Part of the hesitancy is that COVID-19 infection numbers and daily death rates, while dramatically lower than the peak of the third wave, remain stubbornly steady despite a massive vaccination campaign that this week expanded to include every American over the age of 16. Combined with fear of vaccine-dodging variants and increasing concern that vaccine supply is on the verge of outpacing vaccine demand with only one-third of adult Americans fully inoculated, the White House’s COVID-19 team is holding fast.

“I appreciate that everybody’s getting tired of this pandemic—we’ve been in it for over a year, and we’re ready to move on with our lives,” Brewer said. “I think what the task force is grappling with is that our case numbers and now our deaths have stabilized a little bit… The fact that we were making progress for about two and a half months and then we seemed to stop, I suspect that’s what’s leading to the recommendations.”

But as more Americans begin to thoughtfully examine the straightforward weirdness of wearing a mask while walking to a restaurant or a bar, only to take it off when entering an indoor space where aerosolized transmission is at a much higher risk, continued messaging from the government about required outdoor mask-wearing risks turning people off the entire enterprise.

In an interview with CNN’s Jake Tapper on Wednesday, Slavitt acknowledged that the continued insistence on outdoor masking may not be in step with the reality on the ground.

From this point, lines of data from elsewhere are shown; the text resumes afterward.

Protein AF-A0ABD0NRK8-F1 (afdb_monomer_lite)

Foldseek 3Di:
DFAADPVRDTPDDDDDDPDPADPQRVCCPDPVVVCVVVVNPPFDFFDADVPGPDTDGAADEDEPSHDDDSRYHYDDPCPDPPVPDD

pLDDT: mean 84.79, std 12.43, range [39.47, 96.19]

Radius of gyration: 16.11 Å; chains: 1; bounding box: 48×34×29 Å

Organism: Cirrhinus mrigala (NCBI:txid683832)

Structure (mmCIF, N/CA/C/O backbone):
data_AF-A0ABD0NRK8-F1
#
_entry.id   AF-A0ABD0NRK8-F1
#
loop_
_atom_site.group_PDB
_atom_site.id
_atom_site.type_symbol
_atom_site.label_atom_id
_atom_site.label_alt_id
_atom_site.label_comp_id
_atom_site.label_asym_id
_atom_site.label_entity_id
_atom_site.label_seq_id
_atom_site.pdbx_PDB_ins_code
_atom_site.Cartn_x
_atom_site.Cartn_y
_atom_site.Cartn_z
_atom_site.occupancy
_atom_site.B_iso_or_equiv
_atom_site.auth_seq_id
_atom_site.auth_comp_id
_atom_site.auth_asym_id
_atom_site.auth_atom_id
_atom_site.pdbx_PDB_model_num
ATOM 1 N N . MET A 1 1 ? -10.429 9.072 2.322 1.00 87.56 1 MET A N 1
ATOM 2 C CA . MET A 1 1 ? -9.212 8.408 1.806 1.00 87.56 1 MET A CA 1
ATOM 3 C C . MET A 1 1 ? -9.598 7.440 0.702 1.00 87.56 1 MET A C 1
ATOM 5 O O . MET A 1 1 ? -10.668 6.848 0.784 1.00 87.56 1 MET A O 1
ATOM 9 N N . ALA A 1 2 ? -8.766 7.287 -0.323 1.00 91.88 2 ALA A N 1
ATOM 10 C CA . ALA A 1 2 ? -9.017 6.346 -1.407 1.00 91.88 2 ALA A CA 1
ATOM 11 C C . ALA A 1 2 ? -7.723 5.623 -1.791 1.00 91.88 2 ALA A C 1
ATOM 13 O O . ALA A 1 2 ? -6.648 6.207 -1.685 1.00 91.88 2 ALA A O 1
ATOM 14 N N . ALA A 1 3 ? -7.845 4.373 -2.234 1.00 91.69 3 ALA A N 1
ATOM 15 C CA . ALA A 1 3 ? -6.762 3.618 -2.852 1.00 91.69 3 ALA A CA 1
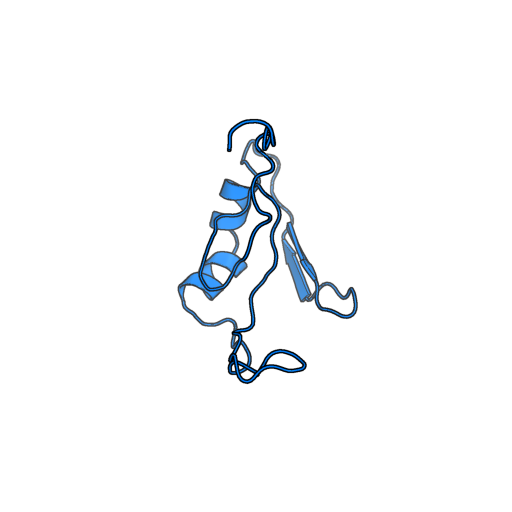ATOM 16 C C . ALA A 1 3 ? -7.071 3.435 -4.340 1.00 91.69 3 ALA A C 1
ATOM 18 O O . ALA A 1 3 ? -8.223 3.206 -4.731 1.00 91.69 3 ALA A O 1
ATOM 19 N N . VAL A 1 4 ? -6.035 3.563 -5.161 1.00 93.56 4 VAL A N 1
ATOM 20 C CA . VAL A 1 4 ? -6.134 3.603 -6.619 1.00 93.56 4 VAL A CA 1
ATOM 21 C C . VAL A 1 4 ? -5.131 2.614 -7.201 1.00 93.56 4 VAL A C 1
ATOM 23 O O . V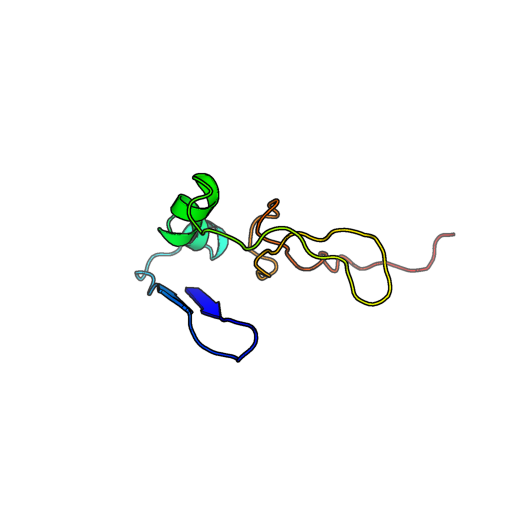AL A 1 4 ? -4.016 2.503 -6.694 1.00 93.56 4 VAL A O 1
ATOM 26 N N . ASP A 1 5 ? -5.536 1.876 -8.232 1.00 91.81 5 ASP A N 1
ATOM 27 C CA . ASP A 1 5 ? -4.648 0.956 -8.942 1.00 91.81 5 ASP A CA 1
ATOM 28 C C . ASP A 1 5 ? -3.743 1.678 -9.961 1.00 91.81 5 ASP A C 1
ATOM 30 O O . ASP A 1 5 ? -3.846 2.883 -10.204 1.00 91.81 5 ASP A O 1
ATOM 34 N N . VAL A 1 6 ? -2.869 0.914 -10.619 1.00 90.25 6 VAL 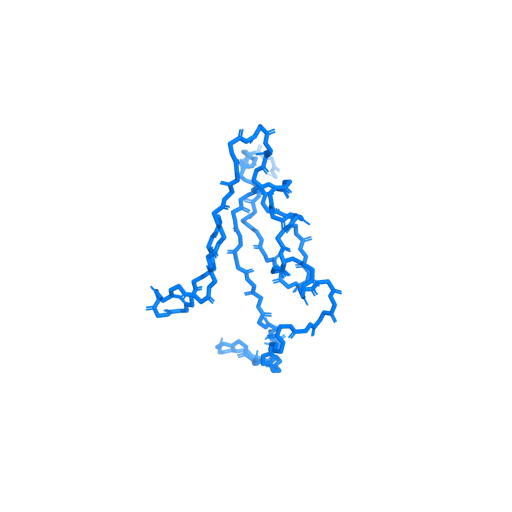A N 1
ATOM 35 C CA . VAL A 1 6 ? -1.962 1.418 -11.668 1.00 90.25 6 VAL A CA 1
ATOM 36 C C . VAL A 1 6 ? -2.683 1.971 -12.907 1.00 90.25 6 VAL A C 1
ATOM 38 O O . VAL A 1 6 ? -2.067 2.658 -13.716 1.00 90.25 6 VAL A O 1
ATOM 41 N N . ASN A 1 7 ? -3.980 1.691 -13.066 1.00 94.38 7 ASN A N 1
ATOM 42 C CA . ASN A 1 7 ? -4.817 2.155 -14.173 1.00 94.38 7 ASN A CA 1
ATOM 43 C C . ASN A 1 7 ? -5.685 3.360 -13.782 1.00 94.38 7 ASN A C 1
ATOM 45 O O . ASN A 1 7 ? -6.648 3.670 -14.488 1.00 94.38 7 ASN A O 1
ATOM 49 N N . TYR A 1 8 ? -5.372 4.026 -12.666 1.00 91.25 8 TYR A N 1
ATOM 50 C CA . TYR A 1 8 ? -6.129 5.157 -12.129 1.00 91.25 8 TYR A CA 1
ATOM 51 C C . TYR A 1 8 ? -7.580 4.815 -11.749 1.00 91.25 8 TYR A C 1
ATOM 53 O O . TYR A 1 8 ? -8.451 5.688 -11.740 1.00 91.25 8 TYR A O 1
ATOM 61 N N . LYS A 1 9 ? -7.867 3.551 -11.417 1.00 94.88 9 LYS A N 1
ATOM 62 C CA . LYS A 1 9 ? -9.188 3.115 -10.953 1.00 94.88 9 LYS A CA 1
ATOM 63 C C . LYS A 1 9 ? -9.231 3.084 -9.434 1.00 94.88 9 LYS A C 1
ATOM 65 O O . LYS A 1 9 ? -8.376 2.478 -8.792 1.00 94.88 9 LYS A O 1
ATOM 70 N N . PHE A 1 10 ? -10.263 3.696 -8.858 1.00 94.00 10 PHE A N 1
ATOM 71 C CA . PHE A 1 10 ? -10.547 3.564 -7.433 1.00 94.00 10 PHE A CA 1
ATOM 72 C C . PHE A 1 10 ? -10.907 2.111 -7.113 1.00 94.00 10 PHE A C 1
ATOM 74 O O . PHE A 1 10 ? -11.912 1.598 -7.603 1.00 94.00 10 PHE A O 1
ATOM 81 N N . ILE A 1 11 ? -10.089 1.465 -6.284 1.00 92.56 11 ILE A N 1
ATOM 82 C CA . ILE A 1 11 ? -10.326 0.102 -5.781 1.00 92.56 11 ILE A CA 1
ATOM 83 C C . ILE A 1 11 ? -10.878 0.113 -4.354 1.00 92.56 11 ILE A C 1
ATOM 85 O O . ILE A 1 11 ? -11.478 -0.858 -3.906 1.00 92.56 11 ILE A O 1
ATOM 89 N N . TYR A 1 12 ? -10.703 1.231 -3.649 1.00 92.25 12 TYR A N 1
ATOM 90 C CA . TYR A 1 12 ? -11.241 1.459 -2.320 1.00 92.25 12 TYR A CA 1
ATOM 91 C C . TYR A 1 12 ? -11.478 2.953 -2.119 1.00 92.25 12 TYR A C 1
ATOM 93 O O . TYR A 1 12 ? -10.647 3.781 -2.497 1.00 92.25 12 TYR A O 1
ATOM 101 N N . ALA A 1 13 ? -12.590 3.301 -1.483 1.00 91.56 13 ALA A N 1
ATOM 102 C CA . ALA A 1 13 ? -12.867 4.656 -1.046 1.00 91.56 13 ALA A CA 1
ATOM 103 C C . ALA A 1 13 ? -13.567 4.611 0.309 1.00 91.56 13 ALA A C 1
ATOM 105 O O . ALA A 1 13 ? -14.521 3.863 0.502 1.00 91.56 13 ALA A O 1
ATOM 106 N N . SER A 1 14 ? -13.103 5.444 1.232 1.00 87.75 14 SER A N 1
ATOM 107 C CA . SER A 1 14 ? -13.755 5.680 2.511 1.00 87.75 14 SER A CA 1
ATOM 108 C C . SER A 1 14 ? -13.930 7.176 2.729 1.00 87.75 14 SER A C 1
ATOM 110 O O . SER A 1 14 ? -12.991 7.970 2.566 1.00 87.75 14 SER A O 1
ATOM 112 N N . VAL A 1 15 ? -15.158 7.552 3.070 1.00 83.94 15 VAL A N 1
ATOM 113 C CA . VAL A 1 15 ? -15.557 8.925 3.371 1.00 83.94 15 VAL A CA 1
ATOM 114 C C . VAL A 1 15 ? -15.461 9.103 4.881 1.00 83.94 15 VAL A C 1
ATOM 116 O O . VAL A 1 15 ? -16.174 8.442 5.630 1.00 83.94 15 VAL A O 1
ATOM 119 N N . GLY A 1 16 ? -14.552 9.970 5.325 1.00 71.81 16 GLY A N 1
ATOM 120 C CA . GLY A 1 16 ? -14.422 10.304 6.742 1.00 71.81 16 GLY A CA 1
ATOM 121 C C . GLY A 1 16 ? -15.610 11.129 7.240 1.00 71.81 16 GLY A C 1
ATOM 122 O O . GLY A 1 16 ? -16.249 11.848 6.470 1.00 71.81 16 GLY A O 1
ATOM 123 N N . THR A 1 17 ? -15.895 11.039 8.537 1.00 65.06 17 THR A N 1
ATOM 124 C CA . THR A 1 17 ? -16.817 11.943 9.233 1.00 65.06 17 THR A CA 1
ATOM 125 C C . THR A 1 17 ? -16.105 13.248 9.604 1.00 65.06 17 THR A C 1
ATOM 127 O O . THR A 1 17 ? -14.877 13.319 9.641 1.00 65.06 17 THR A O 1
ATOM 130 N N . GLN A 1 18 ? -16.874 14.311 9.849 1.00 60.50 18 GLN A N 1
ATOM 131 C CA . GLN A 1 18 ? -16.359 15.650 10.145 1.00 60.50 18 GLN A CA 1
ATOM 132 C C . GLN A 1 18 ? -15.818 15.755 11.580 1.00 60.50 18 GLN A C 1
ATOM 134 O O . GLN A 1 18 ? -16.379 16.450 12.422 1.00 60.50 18 GLN A O 1
ATOM 139 N N . GLU A 1 19 ? -14.712 15.076 11.862 1.00 61.47 19 GLU A N 1
ATOM 140 C CA . GLU A 1 19 ? -13.961 15.223 13.108 1.00 61.47 19 GLU A CA 1
ATOM 141 C C . GLU A 1 19 ? -12.493 15.547 12.811 1.00 61.47 19 GLU A C 1
ATOM 143 O O . GLU A 1 19 ? -11.965 15.203 11.755 1.00 61.47 19 GLU A O 1
ATOM 148 N N . ARG A 1 20 ? -11.832 16.261 13.733 1.00 65.38 20 ARG A N 1
ATOM 149 C CA . ARG A 1 20 ? -10.422 16.690 13.640 1.00 65.38 20 ARG A CA 1
ATOM 150 C C . ARG A 1 20 ? -9.455 15.505 13.794 1.00 65.38 20 ARG A C 1
ATOM 152 O O . ARG A 1 20 ? -8.612 15.499 14.688 1.00 65.38 20 ARG A O 1
ATOM 159 N N . VAL A 1 21 ? -9.586 14.493 12.953 1.00 73.88 21 VAL A N 1
ATOM 160 C CA . VAL A 1 21 ? -8.663 13.365 12.898 1.00 73.88 21 VAL A CA 1
ATOM 161 C C . VAL A 1 21 ? -7.609 13.686 11.842 1.00 73.88 21 VAL A C 1
ATOM 163 O O . VAL A 1 21 ? -7.943 14.132 10.748 1.00 73.88 21 VAL A O 1
ATOM 166 N N . SER A 1 22 ? -6.329 13.519 12.179 1.00 81.69 22 SER A N 1
ATOM 167 C CA . SER A 1 22 ? -5.252 13.633 11.189 1.00 81.69 22 SER A CA 1
ATOM 168 C C . SER A 1 22 ? -5.401 12.552 10.117 1.00 81.69 22 SER A C 1
ATOM 170 O O . SER A 1 22 ? -5.978 11.502 10.390 1.00 81.69 22 SER A O 1
ATOM 172 N N . ASP A 1 23 ? -4.828 12.746 8.929 1.00 80.25 23 ASP A N 1
ATOM 173 C CA . ASP A 1 23 ? -4.882 11.730 7.864 1.00 80.25 23 ASP A CA 1
ATOM 174 C C . ASP A 1 23 ? -4.314 10.377 8.327 1.00 80.25 23 ASP A C 1
ATOM 176 O O . ASP A 1 23 ? -4.894 9.325 8.061 1.00 80.25 23 ASP A O 1
ATOM 180 N N . ALA A 1 24 ? -3.250 10.410 9.137 1.00 80.88 24 ALA A N 1
ATOM 181 C CA . ALA A 1 24 ? -2.682 9.235 9.798 1.00 80.88 24 ALA A CA 1
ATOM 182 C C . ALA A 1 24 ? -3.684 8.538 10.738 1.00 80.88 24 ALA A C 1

“How much longer do I need to wear a mask outdoors by myself? How does it make sense for me to wear a mask walking down the street by myself?” Tapper asked, noting that he has been fully vaccinated for more than two weeks, long after the point when Dr. Rochelle Walensky, director of the CDC, indicated that people “do not carry the virus”—a statement that was later walked back. “I mean a lot of this is confusing to people. They hear, ’wait, I get vaccinated, and I still have to do all this stuff.’”

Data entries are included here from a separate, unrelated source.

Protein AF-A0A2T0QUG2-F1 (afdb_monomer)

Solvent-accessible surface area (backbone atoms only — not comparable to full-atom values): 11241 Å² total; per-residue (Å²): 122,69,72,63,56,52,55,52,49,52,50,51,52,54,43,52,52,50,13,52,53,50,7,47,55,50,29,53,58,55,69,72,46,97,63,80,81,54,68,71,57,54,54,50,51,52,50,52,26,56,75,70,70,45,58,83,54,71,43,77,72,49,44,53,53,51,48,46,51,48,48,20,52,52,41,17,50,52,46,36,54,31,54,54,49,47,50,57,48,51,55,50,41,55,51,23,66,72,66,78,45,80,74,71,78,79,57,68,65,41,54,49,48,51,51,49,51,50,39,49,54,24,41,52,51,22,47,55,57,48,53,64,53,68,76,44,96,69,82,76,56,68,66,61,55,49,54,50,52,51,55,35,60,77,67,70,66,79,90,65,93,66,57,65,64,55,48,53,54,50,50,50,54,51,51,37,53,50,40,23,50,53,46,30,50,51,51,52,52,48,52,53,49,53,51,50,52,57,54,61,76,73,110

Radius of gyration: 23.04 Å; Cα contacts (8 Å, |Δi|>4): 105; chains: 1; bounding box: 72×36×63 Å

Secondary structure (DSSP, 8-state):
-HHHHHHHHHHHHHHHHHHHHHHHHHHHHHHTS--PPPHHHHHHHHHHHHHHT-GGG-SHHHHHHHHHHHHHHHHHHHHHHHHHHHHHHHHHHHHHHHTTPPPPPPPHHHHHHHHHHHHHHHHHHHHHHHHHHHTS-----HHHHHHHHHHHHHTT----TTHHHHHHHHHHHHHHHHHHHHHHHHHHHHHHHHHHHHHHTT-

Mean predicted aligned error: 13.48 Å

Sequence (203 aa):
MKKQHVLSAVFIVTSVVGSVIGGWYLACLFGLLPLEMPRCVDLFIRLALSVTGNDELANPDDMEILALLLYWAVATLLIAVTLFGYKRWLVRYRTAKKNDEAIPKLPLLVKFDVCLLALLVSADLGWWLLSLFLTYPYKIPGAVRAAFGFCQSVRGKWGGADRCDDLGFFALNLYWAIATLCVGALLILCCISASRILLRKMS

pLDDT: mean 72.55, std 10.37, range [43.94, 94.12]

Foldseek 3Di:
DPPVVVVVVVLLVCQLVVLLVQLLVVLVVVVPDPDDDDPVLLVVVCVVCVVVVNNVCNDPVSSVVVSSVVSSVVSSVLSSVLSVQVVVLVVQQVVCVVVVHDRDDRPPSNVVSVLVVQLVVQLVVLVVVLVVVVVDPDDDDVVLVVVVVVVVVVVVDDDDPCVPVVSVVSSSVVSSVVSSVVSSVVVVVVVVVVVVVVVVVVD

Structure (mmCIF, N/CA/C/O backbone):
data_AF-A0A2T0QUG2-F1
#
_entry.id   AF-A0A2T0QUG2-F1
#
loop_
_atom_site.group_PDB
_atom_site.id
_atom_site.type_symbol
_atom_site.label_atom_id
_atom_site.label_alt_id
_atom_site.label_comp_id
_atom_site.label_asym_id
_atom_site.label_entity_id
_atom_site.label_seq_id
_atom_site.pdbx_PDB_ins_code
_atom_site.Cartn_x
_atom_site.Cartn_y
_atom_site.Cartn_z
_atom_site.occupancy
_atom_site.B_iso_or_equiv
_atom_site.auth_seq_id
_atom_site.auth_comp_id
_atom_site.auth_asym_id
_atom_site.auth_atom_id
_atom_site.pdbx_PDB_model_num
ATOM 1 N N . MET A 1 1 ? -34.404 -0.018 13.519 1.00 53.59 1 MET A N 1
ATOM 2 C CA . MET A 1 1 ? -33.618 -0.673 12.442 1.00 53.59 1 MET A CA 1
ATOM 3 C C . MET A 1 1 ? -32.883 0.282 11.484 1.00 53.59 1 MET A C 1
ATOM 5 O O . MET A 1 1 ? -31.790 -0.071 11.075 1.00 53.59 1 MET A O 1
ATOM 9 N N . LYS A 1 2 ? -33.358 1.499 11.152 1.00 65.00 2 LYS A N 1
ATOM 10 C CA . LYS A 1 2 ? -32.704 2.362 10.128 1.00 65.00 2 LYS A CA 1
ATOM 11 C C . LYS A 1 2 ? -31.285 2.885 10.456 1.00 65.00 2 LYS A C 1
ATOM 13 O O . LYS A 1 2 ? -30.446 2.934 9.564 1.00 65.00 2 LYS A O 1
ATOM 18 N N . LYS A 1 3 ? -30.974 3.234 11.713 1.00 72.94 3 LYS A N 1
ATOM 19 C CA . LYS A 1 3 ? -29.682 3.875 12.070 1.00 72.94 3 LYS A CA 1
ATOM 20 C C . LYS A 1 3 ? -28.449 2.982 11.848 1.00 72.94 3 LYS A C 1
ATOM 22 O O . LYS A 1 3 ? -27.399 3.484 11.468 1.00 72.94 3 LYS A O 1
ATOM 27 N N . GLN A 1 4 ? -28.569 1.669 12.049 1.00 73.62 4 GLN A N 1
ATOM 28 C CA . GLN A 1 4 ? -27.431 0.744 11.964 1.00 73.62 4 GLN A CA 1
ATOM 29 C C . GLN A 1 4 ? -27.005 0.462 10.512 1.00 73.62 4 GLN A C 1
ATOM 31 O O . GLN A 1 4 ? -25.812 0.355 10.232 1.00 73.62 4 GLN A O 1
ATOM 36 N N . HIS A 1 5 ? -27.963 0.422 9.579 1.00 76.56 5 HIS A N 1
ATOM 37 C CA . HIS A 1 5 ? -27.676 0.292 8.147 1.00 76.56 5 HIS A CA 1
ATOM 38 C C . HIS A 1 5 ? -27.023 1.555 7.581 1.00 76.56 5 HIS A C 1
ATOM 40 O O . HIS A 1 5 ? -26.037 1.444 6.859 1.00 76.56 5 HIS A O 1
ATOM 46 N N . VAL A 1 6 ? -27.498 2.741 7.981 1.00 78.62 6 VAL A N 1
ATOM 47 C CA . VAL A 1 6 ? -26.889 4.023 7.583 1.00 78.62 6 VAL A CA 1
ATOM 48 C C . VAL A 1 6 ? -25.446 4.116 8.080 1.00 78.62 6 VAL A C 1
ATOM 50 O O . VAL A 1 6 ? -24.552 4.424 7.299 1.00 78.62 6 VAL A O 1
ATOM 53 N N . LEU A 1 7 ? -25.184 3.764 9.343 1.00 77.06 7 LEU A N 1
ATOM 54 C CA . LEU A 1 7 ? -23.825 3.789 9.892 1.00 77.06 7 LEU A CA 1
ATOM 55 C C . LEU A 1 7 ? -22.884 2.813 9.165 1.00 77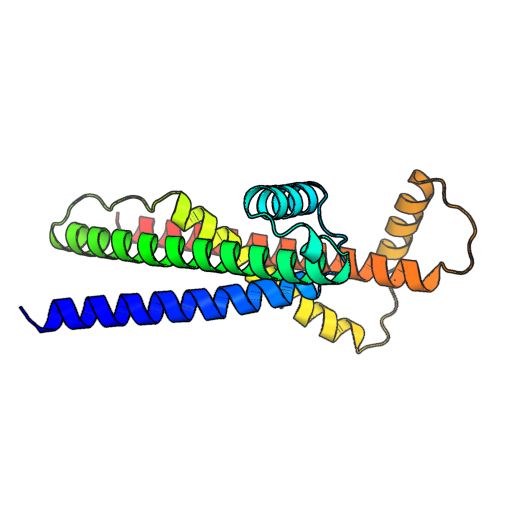.06 7 LEU A C 1
ATOM 57 O O . LEU A 1 7 ? -21.715 3.117 8.935 1.00 77.06 7 LEU A O 1
ATOM 61 N N . SER A 1 8 ? -23.388 1.632 8.788 1.00 75.44 8 SER A N 1
ATOM 62 C CA . SER A 1 8 ? -22.590 0.663 8.036 1.00 75.44 8 SER A CA 1
ATOM 63 C C . SER A 1 8 ? -22.314 1.130 6.607 1.00 75.44 8 SER A C 1
ATOM 65 O O . SER A 1 8 ? -21.198 0.929 6.135 1.00 75.44 8 SER A O 1
ATOM 67 N N . ALA A 1 9 ? -23.288 1.761 5.946 1.00 77.31 9 ALA A N 1
ATOM 68 C CA . A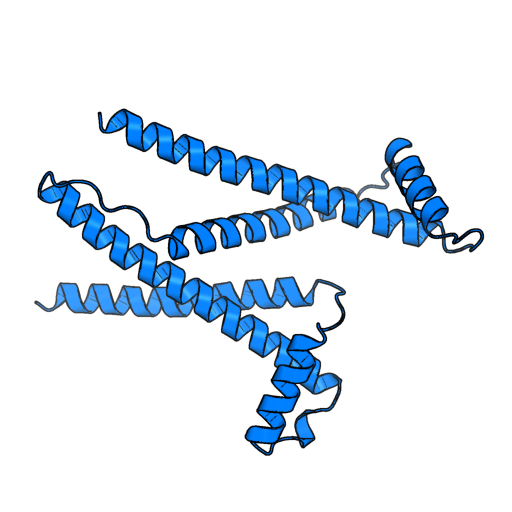LA A 1 9 ? -23.125 2.310 4.604 1.00 77.31 9 ALA A CA 1
ATOM 69 C C . ALA A 1 9 ? -22.101 3.451 4.589 1.00 77.31 9 ALA A C 1
ATOM 71 O O . ALA A 1 9 ? -21.166 3.409 3.796 1.00 77.31 9 ALA A O 1
ATOM 72 N N . VAL A 1 10 ? -22.203 4.401 5.527 1.00 80.12 10 VAL A N 1
ATOM 73 C CA . VAL A 1 10 ? -21.223 5.489 5.682 1.00 80.12 10 VAL A CA 1
ATOM 74 C C . VAL A 1 10 ? -19.824 4.922 5.888 1.00 80.12 10 VAL A C 1
ATOM 76 O O . VAL A 1 10 ? -18.903 5.318 5.189 1.00 80.12 10 VAL A O 1
ATOM 79 N N . PHE A 1 11 ? -19.663 3.931 6.770 1.00 76.31 11 PHE A N 1
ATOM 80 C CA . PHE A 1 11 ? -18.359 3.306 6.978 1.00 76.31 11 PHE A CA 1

Slavitt called the issue of wearing masks outdoors while being allowed to take them off inside restaurants and bars “reasonable questions,” and suggested that at long last, the government may soon be willing to answer them.

“I think they’re in the process of putting together further guidance,” Slavitt said, admitting that while the CDC is “not always going to be as fast as everybody wants them to be,” he is “quite confident that over the next couple of weeks and months those questions will be answered, those guidelines will absolutely loosen.”

Some states aren’t in the mood to wait, however. On Wednesday, Gov. Gary Cooper of North Carolina issued a stick-and-carrot statement promising that the state’s mask mandate would be lifted entirely once two-thirds of the state’s citizens are vaccinated—the kind of reward that could make a huge difference in combating growing vaccine hesitancy.

“Public health officials should hold out the hope and expectation that in the near future vaccinated individuals can enjoy the outdoors without wearing a mask,” Gostin said. “That would comport with scientific findings showing the risk is negligible.”

Dr. Anthony Fauci, the president’s chief medical adviser and director of the National Institute of Allergy and Infectious Diseases, told reporters this week that “we all want normalcy in America” like other countries have begun to experience, pointing to Israel’s decision to rescind its outdoor mask mandate on Sunday.

But, Fauci said, pointing to a graph showing that nearly two-thirds of Israelis had received at least one dose of the vaccine, “the highway to that normalcy is vaccination.”

“We can get there,” Fauci said. “And every single day, as we get 3 to 4 million people vaccinated, we get closer and closer to that normalcy.”

In the meantime, though, the social science of setting a good example may outweigh the hard science showing that outdoor exposure isn’t as much of a risk.

Brewer, for example, still wears a mask when he walks his dogs in the morning, despite being fully vaccinated and despite his dogs’ leashes providing a helpful six-foot measuring stick.

“I do that as much to set as an example, as because of concern about risk,” Brewer said. “The chances are extremely low that I would become infected, especially now that I’m vaccinated… Really, I do it to set an example.”